Placing a hand on her thigh, I focus all my attention on her.
“When I was eighteen, I lost my mom in a terrible car accident. She was driving, and I was in the passenger seat. At first, I felt so much guilt because we were fighting right before the crash and I blamed myself, but the roads were icy, and we would’ve crashed regardless.
It took a while for me to see how her death made me stronger.
And it doesn’t mean that I’m glad that my mom died, or that you lost your wife and Avery lost her mom.
But those experiences make us stronger people.
They teach us lessons we need to know, as painful as they may be.
And they shape us into the people we’re meant to become.
Trust me, there’s a part of me that would give anything to have her back, to have had that crash never happen, but I also wouldn’t be the woman I am today, and I know my mom would be so proud of who I’ve grown into.
And I know that if she had the choice, she’d pick this version of me, even if she had to sacrifice herself to make it happen.
That’s what we do as moms. We love our kids more than ourselves, and I didn’t know Lydie, but something tells me she would have done the same. ”
She totally would have.
I think through her words. “I don’t deserve you.”
“No one does, but I’ll take you anyway,” she says with a smile.
“Who knew there was so much heart under that perfect boob.”
“Aww, you think my boobs are perfect?” She flutters her eyelashes as I lean back on the couch, crossing my arms.
“Just the left one. I’ve only seen the right one once, so I might need more exposure to really form an opinion.” I wink at her. What the fuck am I doing, and since when do I wink? Then again, this woman has me doing all sorts of things out of my comfort zone.
“We can totally make that happen,” she says, arching her perfect eyebrow. I feel myself leaning in toward her, as though we’re magnets that can no longer stay apart.
But then her phone rings. She throws her head back and groans. “Why must you dangle the literal carrot in front of me?”
She leans over to the coffee table and answers it. “Isaac?”
My brow furrows and my alarm bells go up at her tone.
“No, no, it’s okay.
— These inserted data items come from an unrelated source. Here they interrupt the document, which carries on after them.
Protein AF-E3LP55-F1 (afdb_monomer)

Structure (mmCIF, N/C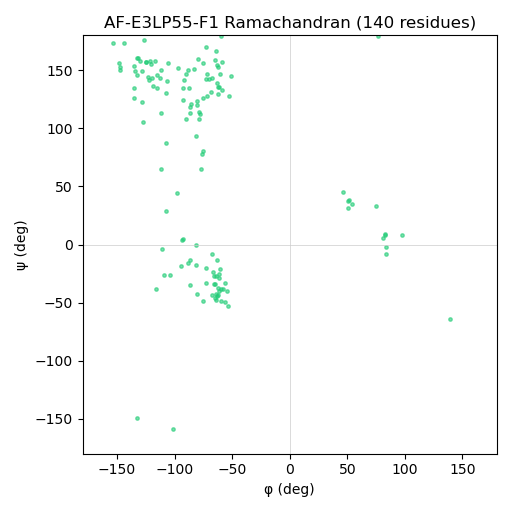A/C/O backbone):
data_AF-E3LP55-F1
#
_entry.id   AF-E3LP55-F1
#
loop_
_atom_site.group_PDB
_atom_site.id
_atom_site.type_symbol
_atom_site.label_atom_id
_atom_site.label_alt_id
_atom_site.label_comp_id
_atom_site.label_asym_id
_atom_site.label_entity_id
_atom_site.label_seq_id
_atom_site.pdbx_PDB_ins_code
_atom_site.Cartn_x
_atom_site.Cartn_y
_atom_site.Cartn_z
_atom_site.occupancy
_atom_site.B_iso_or_equiv
_atom_site.auth_seq_id
_atom_site.auth_comp_id
_atom_site.auth_asym_id
_atom_site.auth_atom_id
_atom_site.pdbx_PDB_model_num
ATOM 1 N N . MET A 1 1 ? -5.248 -12.904 3.169 1.00 88.31 1 MET A N 1
ATOM 2 C CA . MET A 1 1 ? -4.571 -11.884 2.344 1.00 88.31 1 MET A CA 1
ATOM 3 C C . MET A 1 1 ? -5.411 -11.517 1.125 1.00 88.31 1 MET A C 1
ATOM 5 O O . MET A 1 1 ? -6.029 -12.395 0.527 1.00 88.31 1 MET A O 1
ATOM 9 N N . ASP A 1 2 ? -5.436 -10.233 0.763 1.00 91.06 2 ASP A N 1
ATOM 10 C CA . ASP A 1 2 ? -5.936 -9.756 -0.528 1.00 91.06 2 ASP A CA 1
ATOM 11 C C . ASP A 1 2 ? -4.861 -9.997 -1.594 1.00 91.06 2 ASP A C 1
ATOM 13 O O . ASP A 1 2 ? -3.769 -9.443 -1.515 1.00 91.06 2 ASP A O 1
ATOM 17 N N . VAL A 1 3 ? -5.147 -10.881 -2.552 1.00 89.19 3 VAL A N 1
ATOM 18 C CA . VAL A 1 3 ? -4.191 -11.260 -3.607 1.00 89.19 3 VAL A CA 1
ATOM 19 C C . VAL A 1 3 ? -3.802 -10.073 -4.503 1.00 89.19 3 VAL A C 1
ATOM 21 O O . VAL A 1 3 ? -2.612 -9.937 -4.762 1.00 89.19 3 VAL A O 1
ATOM 24 N N . PRO A 1 4 ? -4.730 -9.198 -4.949 1.00 91.25 4 PRO A N 1
ATOM 25 C CA . PRO A 1 4 ? -4.386 -8.064 -5.809 1.00 91.25 4 PRO A CA 1
ATOM 26 C C . PRO A 1 4 ? -3.332 -7.110 -5.253 1.00 91.25 4 PRO A C 1
ATOM 28 O O . PRO A 1 4 ? -2.585 -6.550 -6.041 1.00 91.25 4 PRO A O 1
ATOM 31 N N . THR A 1 5 ? -3.281 -6.907 -3.936 1.00 91.25 5 THR A N 1
ATOM 32 C CA . THR A 1 5 ? -2.317 -5.988 -3.309 1.00 91.25 5 THR A CA 1
ATOM 33 C C . THR A 1 5 ? -1.251 -6.703 -2.484 1.00 91.25 5 THR A C 1
ATOM 35 O O . THR A 1 5 ? -0.391 -6.044 -1.904 1.00 91.25 5 THR A O 1
ATOM 38 N N . GLU A 1 6 ? -1.351 -8.030 -2.363 1.00 90.88 6 GLU A N 1
ATOM 39 C CA . GLU A 1 6 ? -0.578 -8.867 -1.438 1.00 90.88 6 GLU A CA 1
ATOM 40 C C . GLU A 1 6 ? -0.519 -8.289 -0.017 1.00 90.88 6 GLU A C 1
ATOM 42 O O . GLU A 1 6 ? 0.517 -8.219 0.635 1.00 90.88 6 GLU A O 1
ATOM 47 N N . THR A 1 7 ? -1.667 -7.831 0.479 1.00 91.19 7 THR A N 1
ATOM 48 C CA . THR A 1 7 ? -1.773 -7.206 1.803 1.00 91.19 7 THR A CA 1
ATOM 49 C C . THR A 1 7 ? -2.782 -7.953 2.663 1.00 91.19 7 THR A C 1
ATOM 51 O O . THR A 1 7 ? -3.828 -8.408 2.194 1.00 91.19 7 THR A O 1
ATOM 54 N N . CYS A 1 8 ? -2.496 -8.100 3.953 1.00 93.25 8 CYS A N 1
ATOM 55 C CA . CYS A 1 8 ? -3.479 -8.580 4.916 1.00 93.25 8 CYS A CA 1
ATOM 56 C C . CYS A 1 8 ? -4.423 -7.436 5.292 1.00 93.25 8 CYS A C 1
ATOM 58 O O . CYS A 1 8 ? -4.025 -6.496 5.973 1.00 93.25 8 CYS A O 1
ATOM 60 N N . LEU A 1 9 ? -5.666 -7.516 4.813 1.00 95.19 9 LEU A N 1
ATOM 61 C CA . LEU A 1 9 ? -6.685 -6.484 4.991 1.00 95.19 9 LEU A CA 1
ATOM 62 C C . LEU A 1 9 ? -7.749 -6.954 5.982 1.00 95.19 9 LEU A C 1
ATOM 64 O O . LEU A 1 9 ? -8.296 -8.049 5.843 1.00 95.19 9 LEU A O 1
ATOM 68 N N . ALA A 1 10 ? -8.050 -6.108 6.960 1.00 94.94 10 ALA A N 1
ATOM 69 C CA . ALA A 1 10 ? -9.058 -6.359 7.971 1.00 94.94 10 ALA A CA 1
ATOM 70 C C . ALA A 1 10 ? -10.477 -6.268 7.388 1.00 94.94 10 ALA A C 1
ATOM 72 O O . ALA A 1 10 ? -10.776 -5.478 6.485 1.00 94.94 10 ALA A O 1
ATOM 73 N N . PHE A 1 11 ? -11.364 -7.085 7.940 1.00 93.50 11 PHE A N 1
ATOM 74 C CA . PHE A 1 11 ? -12.797 -7.082 7.677 1.00 93.50 11 PHE A CA 1
ATOM 75 C C . PHE A 1 11 ? -13.530 -7.526 8.945 1.00 93.50 11 PHE A C 1
ATOM 77 O O . PHE A 1 11 ? -12.951 -8.208 9.790 1.00 93.50 11 PHE A O 1
ATOM 84 N N . ASN A 1 12 ? -14.796 -7.142 9.093 1.00 92.62 12 ASN A N 1
ATOM 85 C CA . ASN A 1 12 ? -15.626 -7.624 10.189 1.00 92.62 12 ASN A CA 1
ATOM 86 C C . ASN A 1 12 ? -16.289 -8.953 9.811 1.00 92.62 12 ASN A C 1
ATOM 88 O O . ASN A 1 12 ? -17.148 -8.997 8.926 1.00 92.62 12 ASN A O 1
ATOM 92 N N . PHE A 1 13 ? -15.904 -10.029 10.492 1.00 89.00 13 PHE A N 1
ATOM 93 C CA . PHE A 1 13 ? -16.517 -11.339 10.324 1.00 89.00 13 PHE A CA 1
ATOM 94 C C . PHE A 1 13 ? -17.652 -11.544 11.332 1.00 89.00 13 PHE A C 1
ATOM 96 O O . PHE A 1 13 ? -17.450 -11.461 12.539 1.00 89.00 13 PHE A O 1
ATOM 103 N N . THR A 1 14 ? -18.853 -11.860 10.844 1.00 88.19 14 THR A N 1
ATOM 104 C CA . THR A 1 14 ? -20.057 -12.009 11.682 1.00 88.19 14 THR A CA 1
ATOM 105 C C . THR A 1 14 ? -20.316 -13.442 12.161 1.00 88.19 14 THR A C 1
ATOM 107 O O . THR A 1 14 ? -21.334 -13.692 12.804 1.00 88.19 14 THR A O 1
ATOM 110 N N . GLY A 1 15 ? -19.410 -14.388 11.879 1.00 81.94 15 GLY A N 1
ATOM 111 C CA . GLY A 1 15 ? -19.453 -15.743 12.444 1.00 81.94 15 GLY A CA 1
ATOM 112 C C . GLY A 1 15 ? -20.081 -16.830 11.564 1.00 81.94 15 GLY A C 1
ATOM 113 O O . GLY A 1 15 ? -20.280 -17.942 12.043 1.00 81.94 15 GLY A O 1
ATOM 114 N N . CYS A 1 16 ? -20.406 -16.561 10.295 1.00 84.94 16 CYS A N 1
ATOM 115 C CA . CYS A 1 16 ? -20.965 -17.557 9.367 1.00 84.94 16 CYS A CA 1
ATOM 116 C C . CYS A 1 16 ? -20.248 -17.539 8.012 1.00 84.94 16 CYS A C 1
ATOM 118 O O . CYS A 1 16 ? -19.888 -16.474 7.521 1.00 84.94 16 CYS A O 1
ATOM 120 N N . GLY A 1 17 ? -20.108 -18.710 7.377 1.00 80.19 17 GLY A N 1
ATOM 121 C CA . GLY A 1 17 ? -19.462 -18.831 6.061 1.00 80.19 17 GLY A CA 1
ATOM 122 C C . GLY A 1 17 ? -17.940 -18.708 6.118 1.00 80.19 17 GLY A C 1
ATOM 123 O O . GLY A 1 17 ? -17.332 -18.166 5.195 1.00 80.19 17 GLY A O 1
ATOM 124 N N . ASP A 1 18 ? -17.348 -19.179 7.216 1.00 78.69 18 ASP A N 1
ATOM 125 C CA . ASP A 1 18 ? -15.906 -19.133 7.408 1.00 78.69 18 ASP A CA 1
ATOM 126 C C . ASP A 1 18 ? -15.166 -19.920 6.319 1.00 78.69 18 ASP A C 1
ATOM 128 O O . ASP A 1 18 ? -15.651 -20.931 5.802 1.00 78.69 18 ASP A O 1
ATOM 132 N N . ASN A 1 19 ? -13.982 -19.443 5.963 1.00 84.19 19 ASN A N 1
ATOM 133 C CA . ASN A 1 19 ? -13.093 -20.104 5.022 1.00 84.19 19 ASN A CA 1
ATOM 134 C C . ASN A 1 19 ? -11.642 -19.899 5.468 1.00 84.19 19 ASN A C 1
ATOM 136 O O . ASN A 1 19 ? -11.360 -19.157 6.399 1.00 84.19 19 ASN A O 1
ATOM 140 N N . TRP A 1 20 ? -10.696 -20.553 4.798 1.00 86.44 20 TRP A N 1
ATOM 141 C CA . TRP A 1 20 ? -9.289 -20.515 5.210 1.00 86.44 20 TRP A CA 1
ATOM 142 C C . TRP A 1 20 ? -8.609 -19.142 5.065 1.00 86.44 20 TRP A C 1
ATOM 144 O O . TRP A 1 20 ? -7.486 -18.979 5.526 1.00 86.44 20 TRP A O 1
ATOM 154 N N . ASN A 1 21 ? -9.253 -18.154 4.437 1.00 88.56 21 ASN A N 1
ATOM 155 C CA . ASN A 1 21 ? -8.758 -16.781 4.317 1.00 88.56 21 ASN A CA 1
ATOM 156 C C . ASN A 1 21 ? -9.390 -15.854 5.374 1.00 88.56 21 ASN A C 1
ATOM 158 O O . ASN A 1 21 ? -9.814 -14.739 5.064 1.00 88.56 21 ASN A O 1
ATOM 162 N N . ASN A 1 22 ? -9.469 -16.330 6.616 1.00 89.00 22 ASN A N 1
ATOM 163 C CA . ASN A 1 22 ? -9.958 -15.595 7.775 1.00 89.00 22 ASN A CA 1
ATOM 164 C C . ASN A 1 22 ? -9.012 -15.840 8.955 1.00 89.00 22 ASN A C 1
ATOM 166 O O . ASN A 1 22 ? -8.715 -16.984 9.293 1.00 89.00 22 ASN A O 1
ATOM 170 N N . PHE A 1 23 ? -8.507 -14.764 9.554 1.00 90.44 23 PHE A N 1
ATOM 171 C CA . PHE A 1 23 ? -7.489 -14.825 10.598 1.00 90.44 23 PHE A CA 1
ATOM 172 C C . PHE A 1 23 ? -7.869 -13.880 11.732 1.00 90.44 23 PHE A C 1
ATOM 174 O O . PHE A 1 23 ? -8.196 -12.721 11.485 1.00 90.44 23 PHE A O 1
ATOM 181 N N . GLU A 1 24 ? -7.761 -14.347 12.977 1.00 86.69 24 GLU A N 1
ATOM 182 C CA . GLU A 1 24 ? -8.062 -13.526 14.160 1.00 86.69 24 GLU A CA 1
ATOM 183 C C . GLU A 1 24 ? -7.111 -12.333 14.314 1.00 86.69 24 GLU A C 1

I’ll be right there.” Once she hangs up, she looks at me apologetically. “So, I don’t want you to think this is a sign or anything, because I totally wanted to see where this was headed, but Isaac said he wants to come home and I need to go pick him up.”
“But he’s okay? Everything’s okay?” I ask, trying to calm my nerves.
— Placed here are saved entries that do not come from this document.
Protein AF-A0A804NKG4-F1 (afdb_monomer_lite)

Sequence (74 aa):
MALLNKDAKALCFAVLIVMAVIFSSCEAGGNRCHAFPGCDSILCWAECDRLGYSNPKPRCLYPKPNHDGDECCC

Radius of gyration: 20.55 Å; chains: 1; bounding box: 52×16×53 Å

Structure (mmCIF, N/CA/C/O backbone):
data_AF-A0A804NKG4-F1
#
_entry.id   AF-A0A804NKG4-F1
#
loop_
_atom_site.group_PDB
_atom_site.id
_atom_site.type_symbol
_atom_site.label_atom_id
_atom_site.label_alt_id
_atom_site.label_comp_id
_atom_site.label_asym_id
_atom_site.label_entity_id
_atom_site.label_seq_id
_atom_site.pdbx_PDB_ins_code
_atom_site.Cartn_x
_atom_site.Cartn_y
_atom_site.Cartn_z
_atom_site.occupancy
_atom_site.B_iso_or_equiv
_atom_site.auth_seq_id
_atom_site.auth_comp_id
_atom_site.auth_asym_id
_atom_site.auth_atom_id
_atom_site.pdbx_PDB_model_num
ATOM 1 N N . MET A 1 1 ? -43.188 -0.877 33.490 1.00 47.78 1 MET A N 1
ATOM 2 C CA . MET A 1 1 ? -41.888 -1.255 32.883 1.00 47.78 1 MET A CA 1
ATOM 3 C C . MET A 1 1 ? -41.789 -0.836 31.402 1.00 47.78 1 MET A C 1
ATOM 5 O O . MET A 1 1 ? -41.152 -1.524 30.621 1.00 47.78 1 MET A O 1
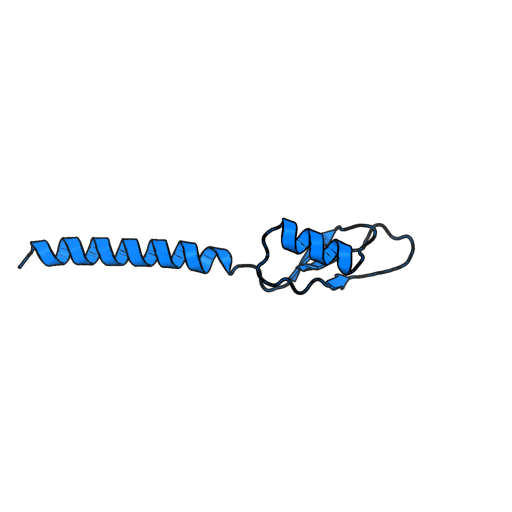ATOM 9 N N . ALA A 1 2 ? -42.407 0.284 30.991 1.00 53.25 2 ALA A N 1
ATOM 10 C CA . ALA A 1 2 ? -42.500 0.678 29.574 1.00 53.25 2 ALA A CA 1
ATOM 11 C C . ALA A 1 2 ? -41.530 1.805 29.162 1.00 53.25 2 ALA A C 1
ATOM 13 O O . ALA A 1 2 ? -41.234 1.936 27.979 1.00 53.25 2 ALA A O 1
ATOM 14 N N . LEU A 1 3 ? -41.015 2.591 30.119 1.00 50.44 3 LEU A N 1
ATOM 15 C CA . LEU A 1 3 ? -40.057 3.668 29.829 1.00 50.44 3 LEU A CA 1
ATOM 16 C C . LEU A 1 3 ? -38.693 3.113 29.382 1.00 50.44 3 LEU A C 1
ATOM 18 O O . LEU A 1 3 ? -38.200 3.494 28.328 1.00 50.44 3 LEU 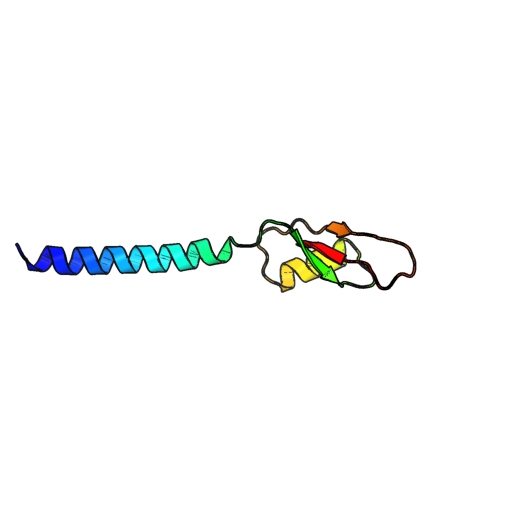A O 1
ATOM 22 N N . LEU A 1 4 ? -38.181 2.101 30.095 1.00 53.62 4 LEU A N 1
ATOM 23 C CA . LEU A 1 4 ? -36.862 1.498 29.848 1.00 53.62 4 LEU A CA 1
ATOM 24 C C . LEU A 1 4 ? -36.689 0.945 28.418 1.00 53.62 4 LEU A C 1
ATOM 26 O O . LEU A 1 4 ? -35.595 0.951 27.865 1.00 53.62 4 LEU A O 1
ATOM 30 N N . ASN A 1 5 ? -37.779 0.482 27.799 1.00 59.44 5 ASN A N 1
ATOM 31 C CA . ASN A 1 5 ? -37.742 -0.130 26.469 1.00 59.44 5 ASN A CA 1
ATOM 32 C C . ASN A 1 5 ? -37.616 0.913 25.341 1.00 59.44 5 ASN A C 1
ATOM 34 O O . ASN A 1 5 ? -3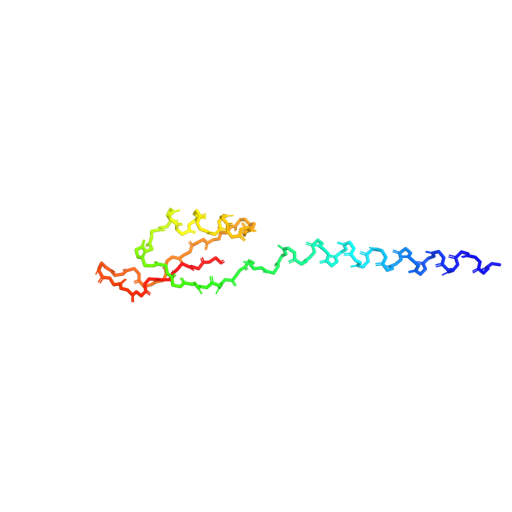7.121 0.620 24.252 1.00 59.44 5 ASN A O 1
ATOM 38 N N . LYS A 1 6 ? -38.059 2.149 25.603 1.00 60.25 6 LYS A N 1
ATOM 39 C CA . LYS A 1 6 ? -37.961 3.271 24.663 1.00 60.25 6 LYS A CA 1
ATOM 40 C C . LYS A 1 6 ? -36.529 3.815 24.633 1.00 60.25 6 LYS A C 1
ATOM 42 O O . LYS A 1 6 ? -35.993 4.055 23.552 1.00 60.25 6 LYS A O 1
ATOM 47 N N . ASP A 1 7 ? -35.904 3.881 25.807 1.00 64.62 7 ASP A N 1
ATOM 48 C CA . ASP A 1 7 ? -34.505 4.280 25.984 1.00 64.62 7 ASP A CA 1
ATOM 49 C C . ASP A 1 7 ? -33.543 3.236 25.398 1.00 64.62 7 ASP A C 1
ATOM 51 O O . ASP A 1 7 ? -32.610 3.587 24.678 1.00 64.62 7 ASP A O 1
ATOM 55 N N . ALA A 1 8 ? -33.820 1.941 25.598 1.00 68.25 8 ALA A N 1
ATOM 56 C CA . ALA A 1 8 ? -33.020 0.858 25.023 1.00 68.25 8 ALA A CA 1
ATOM 57 C C . ALA A 1 8 ? -32.987 0.903 23.486 1.00 68.25 8 ALA A C 1
ATOM 59 O O . ALA A 1 8 ? -31.925 0.773 22.879 1.00 68.25 8 ALA A O 1
ATOM 60 N N . LYS A 1 9 ? -34.136 1.154 22.843 1.00 70.06 9 LYS A N 1
ATOM 61 C CA . LYS A 1 9 ? -34.205 1.281 21.381 1.00 70.06 9 LYS A CA 1
ATOM 62 C C . LYS A 1 9 ? -33.379 2.473 20.885 1.00 70.06 9 LYS A C 1
ATOM 64 O O . LYS A 1 9 ? -32.644 2.326 19.912 1.00 70.06 9 LYS A O 1
ATOM 69 N N . ALA A 1 10 ? -33.465 3.624 21.555 1.00 75.38 10 ALA A N 1
ATOM 70 C CA . ALA A 1 10 ? -32.681 4.811 21.205 1.00 75.38 10 ALA A CA 1
ATOM 71 C C . ALA A 1 10 ? -31.168 4.574 21.358 1.00 75.38 10 ALA A C 1
ATOM 73 O O . ALA A 1 10 ? -30.400 4.930 20.465 1.00 75.38 10 ALA A O 1
ATOM 74 N N . LEU A 1 11 ? -30.751 3.903 22.437 1.00 78.31 11 LEU A N 1
ATOM 75 C CA . LEU A 1 11 ? -29.357 3.517 22.658 1.00 78.31 11 LEU A CA 1
ATOM 76 C C . LEU A 1 11 ? -28.846 2.564 21.569 1.00 78.31 11 LEU A C 1
ATOM 78 O O . LEU A 1 11 ? -27.753 2.775 21.050 1.00 78.31 11 LEU A O 1
ATOM 82 N N . CYS A 1 12 ? -29.638 1.569 21.155 1.00 79.69 12 CYS A N 1
ATOM 83 C CA . CYS A 1 12 ? -29.256 0.678 20.056 1.00 79.69 12 CYS A CA 1
ATOM 84 C C . CYS A 1 12 ? -29.035 1.436 18.738 1.00 79.69 12 CYS A C 1
ATOM 86 O O . CYS A 1 12 ? -28.042 1.186 18.058 1.00 79.69 12 CYS A O 1
ATOM 88 N N . PHE A 1 13 ? -29.911 2.384 18.383 1.00 79.38 13 PHE A N 1
ATOM 89 C CA . PHE A 1 13 ? -29.712 3.210 17.185 1.00 79.38 13 PHE A CA 1
ATOM 90 C C . PHE A 1 13 ? -28.473 4.101 17.292 1.00 79.38 13 PHE A C 1
ATOM 92 O O . PHE A 1 13 ? -27.719 4.196 16.327 1.00 79.38 13 PHE A O 1
ATOM 99 N N . ALA A 1 14 ? -28.221 4.708 18.454 1.00 79.06 14 ALA A N 1
ATOM 100 C CA . ALA A 1 14 ? -27.021 5.511 18.673 1.00 79.06 14 ALA A CA 1
ATOM 101 C C . ALA A 1 14 ? -25.739 4.677 18.503 1.00 79.06 14 ALA A C 1
ATOM 103 O O . ALA A 1 14 ? -24.821 5.108 17.810 1.00 79.06 14 ALA A O 1
ATOM 104 N N . VAL A 1 15 ? -25.700 3.458 19.055 1.00 80.62 15 VAL A N 1
ATOM 105 C CA . VAL A 1 15 ? -24.570 2.531 18.876 1.00 80.62 15 VAL A CA 1
ATOM 106 C C . VAL A 1 15 ? -24.391 2.157 17.407 1.00 80.62 15 VAL A C 1
ATOM 108 O O . VAL A 1 15 ? -23.266 2.175 16.923 1.00 80.62 15 VAL A O 1
ATOM 111 N N . LEU A 1 16 ? -25.468 1.872 16.669 1.00 81.12 16 LEU A N 1
ATOM 112 C CA . LEU A 1 16 ? -25.377 1.566 15.237 1.00 81.12 16 LEU A CA 1
ATOM 113 C C . LEU A 1 16 ? -24.844 2.746 14.419 1.00 81.12 16 LEU A C 1
ATOM 115 O O . LEU A 1 16 ? -24.049 2.526 13.513 1.00 81.12 16 LEU A O 1
ATOM 119 N N . ILE A 1 17 ? -25.234 3.982 14.744 1.00 79.88 17 ILE A N 1
ATOM 120 C CA . ILE A 1 17 ? -24.716 5.185 14.077 1.00 79.88 17 ILE A CA 1
ATOM 121 C C . ILE A 1 17 ? -23.229 5.365 14.388 1.00 79.88 17 ILE A C 1
ATOM 123 O O . ILE A 1 17 ? -22.440 5.577 13.474 1.00 79.88 17 ILE A O 1
ATOM 127 N N . VAL A 1 18 ? -22.828 5.233 15.654 1.00 78.81 18 VAL A N 1
ATOM 128 C CA . VAL A 1 18 ? -21.417 5.324 16.058 1.00 78.81 18 VAL A CA 1
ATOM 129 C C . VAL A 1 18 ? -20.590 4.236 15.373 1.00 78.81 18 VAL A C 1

She holds my face in her hands and kisses the top of my nose. “Everything is fine. Just a moody teen. And we will pick up where we left off tomorrow. It’s already Wednesday, and we’ve only checked gingerbread off my emoji list.” She sighs. “Nothing ruins hump day like not getting humped.”
I smile as I nod against her face, thankful for her ability to ease the tension. “Tomorrow.”
Tell me why the thought of seeing her tomorrow suddenly feels like too long a wait.
I’d nearly convinced myself to end things with her, but after our confessions, it feels like something has shifted between us.
She pulls my lips to hers and kisses me tenderly, before blowing raspberries against my closed mouth and throwing her head back in laughter.
I could get addicted to this. To her heart and her chaos.
And while I cherish the memories I have of Lydie, I’m excited at the idea of creating something new with Bella.
Now I need to get my head out of my ass and step up my game.